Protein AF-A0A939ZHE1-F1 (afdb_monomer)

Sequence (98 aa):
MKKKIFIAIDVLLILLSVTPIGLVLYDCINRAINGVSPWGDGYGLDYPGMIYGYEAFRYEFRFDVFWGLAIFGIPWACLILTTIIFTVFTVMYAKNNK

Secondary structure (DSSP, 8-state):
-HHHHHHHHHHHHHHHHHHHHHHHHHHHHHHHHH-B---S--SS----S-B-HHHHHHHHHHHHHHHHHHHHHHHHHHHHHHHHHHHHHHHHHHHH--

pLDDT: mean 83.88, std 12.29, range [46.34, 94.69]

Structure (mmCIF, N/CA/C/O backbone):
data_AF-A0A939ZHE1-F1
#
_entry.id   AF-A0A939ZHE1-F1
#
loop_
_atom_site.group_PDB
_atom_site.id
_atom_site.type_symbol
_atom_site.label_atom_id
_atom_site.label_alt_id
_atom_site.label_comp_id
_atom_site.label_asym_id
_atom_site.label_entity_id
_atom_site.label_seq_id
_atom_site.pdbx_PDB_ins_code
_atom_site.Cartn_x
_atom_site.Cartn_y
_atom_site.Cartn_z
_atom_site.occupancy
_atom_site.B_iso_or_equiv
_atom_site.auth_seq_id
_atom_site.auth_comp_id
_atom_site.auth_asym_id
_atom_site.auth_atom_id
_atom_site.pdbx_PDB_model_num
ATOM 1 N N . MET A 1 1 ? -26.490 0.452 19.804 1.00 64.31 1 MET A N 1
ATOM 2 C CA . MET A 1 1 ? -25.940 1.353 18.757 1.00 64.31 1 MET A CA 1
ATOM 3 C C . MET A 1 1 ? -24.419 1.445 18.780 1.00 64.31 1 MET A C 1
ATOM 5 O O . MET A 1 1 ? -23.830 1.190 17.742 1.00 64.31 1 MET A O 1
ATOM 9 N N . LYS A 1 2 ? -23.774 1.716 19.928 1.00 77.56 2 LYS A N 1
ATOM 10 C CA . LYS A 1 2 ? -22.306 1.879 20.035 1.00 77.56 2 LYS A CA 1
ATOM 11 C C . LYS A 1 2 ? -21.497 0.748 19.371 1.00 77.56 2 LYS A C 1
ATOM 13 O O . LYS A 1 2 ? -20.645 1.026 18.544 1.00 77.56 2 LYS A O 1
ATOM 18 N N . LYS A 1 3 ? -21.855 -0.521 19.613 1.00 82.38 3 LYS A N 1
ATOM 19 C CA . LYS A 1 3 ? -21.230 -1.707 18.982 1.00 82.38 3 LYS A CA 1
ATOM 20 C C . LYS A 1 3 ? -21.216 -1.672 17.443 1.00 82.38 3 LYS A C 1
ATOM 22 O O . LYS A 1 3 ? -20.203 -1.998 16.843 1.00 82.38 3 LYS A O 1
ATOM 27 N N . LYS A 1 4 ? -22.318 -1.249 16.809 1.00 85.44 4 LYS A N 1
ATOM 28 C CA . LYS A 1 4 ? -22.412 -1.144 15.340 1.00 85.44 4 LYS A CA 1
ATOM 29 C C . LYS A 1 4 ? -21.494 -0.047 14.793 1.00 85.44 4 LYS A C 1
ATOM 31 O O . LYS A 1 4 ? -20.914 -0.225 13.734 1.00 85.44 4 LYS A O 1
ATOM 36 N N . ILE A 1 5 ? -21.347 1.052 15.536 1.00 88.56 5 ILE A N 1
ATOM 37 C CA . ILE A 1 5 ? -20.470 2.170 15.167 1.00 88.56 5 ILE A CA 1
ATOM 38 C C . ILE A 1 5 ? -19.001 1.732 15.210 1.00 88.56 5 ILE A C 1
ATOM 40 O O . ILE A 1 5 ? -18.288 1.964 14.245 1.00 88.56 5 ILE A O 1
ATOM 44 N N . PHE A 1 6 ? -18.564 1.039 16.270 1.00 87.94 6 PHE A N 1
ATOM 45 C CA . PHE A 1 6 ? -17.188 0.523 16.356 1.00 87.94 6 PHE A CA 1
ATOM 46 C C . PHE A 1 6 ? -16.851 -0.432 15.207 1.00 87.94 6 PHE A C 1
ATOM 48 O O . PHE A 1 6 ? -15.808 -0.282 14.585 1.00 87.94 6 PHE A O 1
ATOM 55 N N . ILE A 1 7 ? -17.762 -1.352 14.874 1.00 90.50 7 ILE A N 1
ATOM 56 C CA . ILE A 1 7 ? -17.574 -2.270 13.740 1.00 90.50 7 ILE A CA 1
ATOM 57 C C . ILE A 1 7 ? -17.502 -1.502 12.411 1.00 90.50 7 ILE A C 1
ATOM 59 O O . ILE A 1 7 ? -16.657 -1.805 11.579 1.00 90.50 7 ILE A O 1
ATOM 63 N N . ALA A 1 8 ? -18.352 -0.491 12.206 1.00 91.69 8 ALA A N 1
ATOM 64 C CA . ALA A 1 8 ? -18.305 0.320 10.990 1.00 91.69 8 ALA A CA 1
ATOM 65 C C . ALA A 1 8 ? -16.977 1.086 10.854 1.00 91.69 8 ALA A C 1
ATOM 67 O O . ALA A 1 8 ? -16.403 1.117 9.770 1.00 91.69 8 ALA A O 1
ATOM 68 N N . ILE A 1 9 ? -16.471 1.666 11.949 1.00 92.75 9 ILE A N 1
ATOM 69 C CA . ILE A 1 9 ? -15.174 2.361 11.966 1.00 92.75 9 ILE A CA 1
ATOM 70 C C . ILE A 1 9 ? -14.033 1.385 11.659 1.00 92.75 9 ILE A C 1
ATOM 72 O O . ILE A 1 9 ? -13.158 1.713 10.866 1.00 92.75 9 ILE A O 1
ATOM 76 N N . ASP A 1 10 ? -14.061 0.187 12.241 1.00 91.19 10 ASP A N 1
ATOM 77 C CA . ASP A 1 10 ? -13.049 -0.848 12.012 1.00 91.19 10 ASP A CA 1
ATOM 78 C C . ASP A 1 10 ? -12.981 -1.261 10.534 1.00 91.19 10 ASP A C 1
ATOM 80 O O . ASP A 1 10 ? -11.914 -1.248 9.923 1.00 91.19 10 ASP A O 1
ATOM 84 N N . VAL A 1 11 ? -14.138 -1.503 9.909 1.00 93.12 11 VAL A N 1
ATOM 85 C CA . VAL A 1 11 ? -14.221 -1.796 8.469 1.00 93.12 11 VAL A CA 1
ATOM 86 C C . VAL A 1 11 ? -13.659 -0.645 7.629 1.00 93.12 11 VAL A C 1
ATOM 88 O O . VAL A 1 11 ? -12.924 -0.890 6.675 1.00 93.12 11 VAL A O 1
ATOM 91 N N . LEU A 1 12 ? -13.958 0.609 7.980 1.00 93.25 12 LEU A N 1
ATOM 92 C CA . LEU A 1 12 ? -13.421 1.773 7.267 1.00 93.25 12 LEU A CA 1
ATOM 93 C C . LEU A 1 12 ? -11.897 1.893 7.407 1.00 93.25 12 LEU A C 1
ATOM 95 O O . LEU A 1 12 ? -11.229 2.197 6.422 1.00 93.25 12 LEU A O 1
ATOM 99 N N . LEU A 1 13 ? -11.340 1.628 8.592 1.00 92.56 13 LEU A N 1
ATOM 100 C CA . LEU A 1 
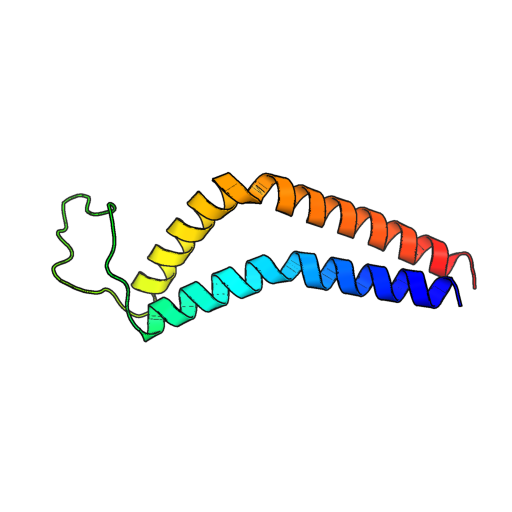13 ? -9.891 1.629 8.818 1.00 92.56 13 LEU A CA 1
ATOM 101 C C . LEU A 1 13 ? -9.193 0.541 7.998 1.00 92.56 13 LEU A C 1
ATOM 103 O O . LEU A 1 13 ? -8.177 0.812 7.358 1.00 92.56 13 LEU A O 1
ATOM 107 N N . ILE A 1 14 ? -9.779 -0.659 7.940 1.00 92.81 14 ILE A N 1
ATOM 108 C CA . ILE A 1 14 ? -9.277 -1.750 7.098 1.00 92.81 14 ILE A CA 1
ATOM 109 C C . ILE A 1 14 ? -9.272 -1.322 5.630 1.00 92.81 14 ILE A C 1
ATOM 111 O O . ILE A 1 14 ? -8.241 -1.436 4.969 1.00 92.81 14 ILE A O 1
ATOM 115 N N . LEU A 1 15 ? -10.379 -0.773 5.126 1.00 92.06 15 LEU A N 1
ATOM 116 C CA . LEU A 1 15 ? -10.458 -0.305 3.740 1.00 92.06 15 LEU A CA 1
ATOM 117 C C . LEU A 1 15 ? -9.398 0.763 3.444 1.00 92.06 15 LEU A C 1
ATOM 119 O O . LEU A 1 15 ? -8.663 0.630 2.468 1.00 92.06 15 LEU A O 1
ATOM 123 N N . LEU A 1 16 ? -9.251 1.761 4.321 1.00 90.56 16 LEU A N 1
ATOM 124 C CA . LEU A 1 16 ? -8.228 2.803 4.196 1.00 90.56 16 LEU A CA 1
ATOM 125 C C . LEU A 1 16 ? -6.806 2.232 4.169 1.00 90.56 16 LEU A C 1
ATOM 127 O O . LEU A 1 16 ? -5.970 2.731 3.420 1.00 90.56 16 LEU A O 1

....

**PROBLEM STATEMENT:** The answer should hold the lines from the one containing "ATOM 119 O O" through the end of the entries above, set down exactly, with both ends included.

**OUTPUT:**
ATOM 119 O O . LEU A 1 15 ? -8.663 0.630 2.468 1.00 92.06 15 LEU A O 1
ATOM 123 N N . LEU A 1 16 ? -9.251 1.761 4.321 1.00 90.56 16 LEU A N 1
ATOM 124 C CA . LEU A 1 16 ? -8.228 2.803 4.196 1.00 90.56 16 LEU A CA 1
ATOM 125 C C . LEU A 1 16 ? -6.806 2.232 4.169 1.00 90.56 16 LEU A C 1
ATOM 127 O O . LEU A 1 16 ? -5.970 2.731 3.420 1.00 90.56 16 LEU A O 1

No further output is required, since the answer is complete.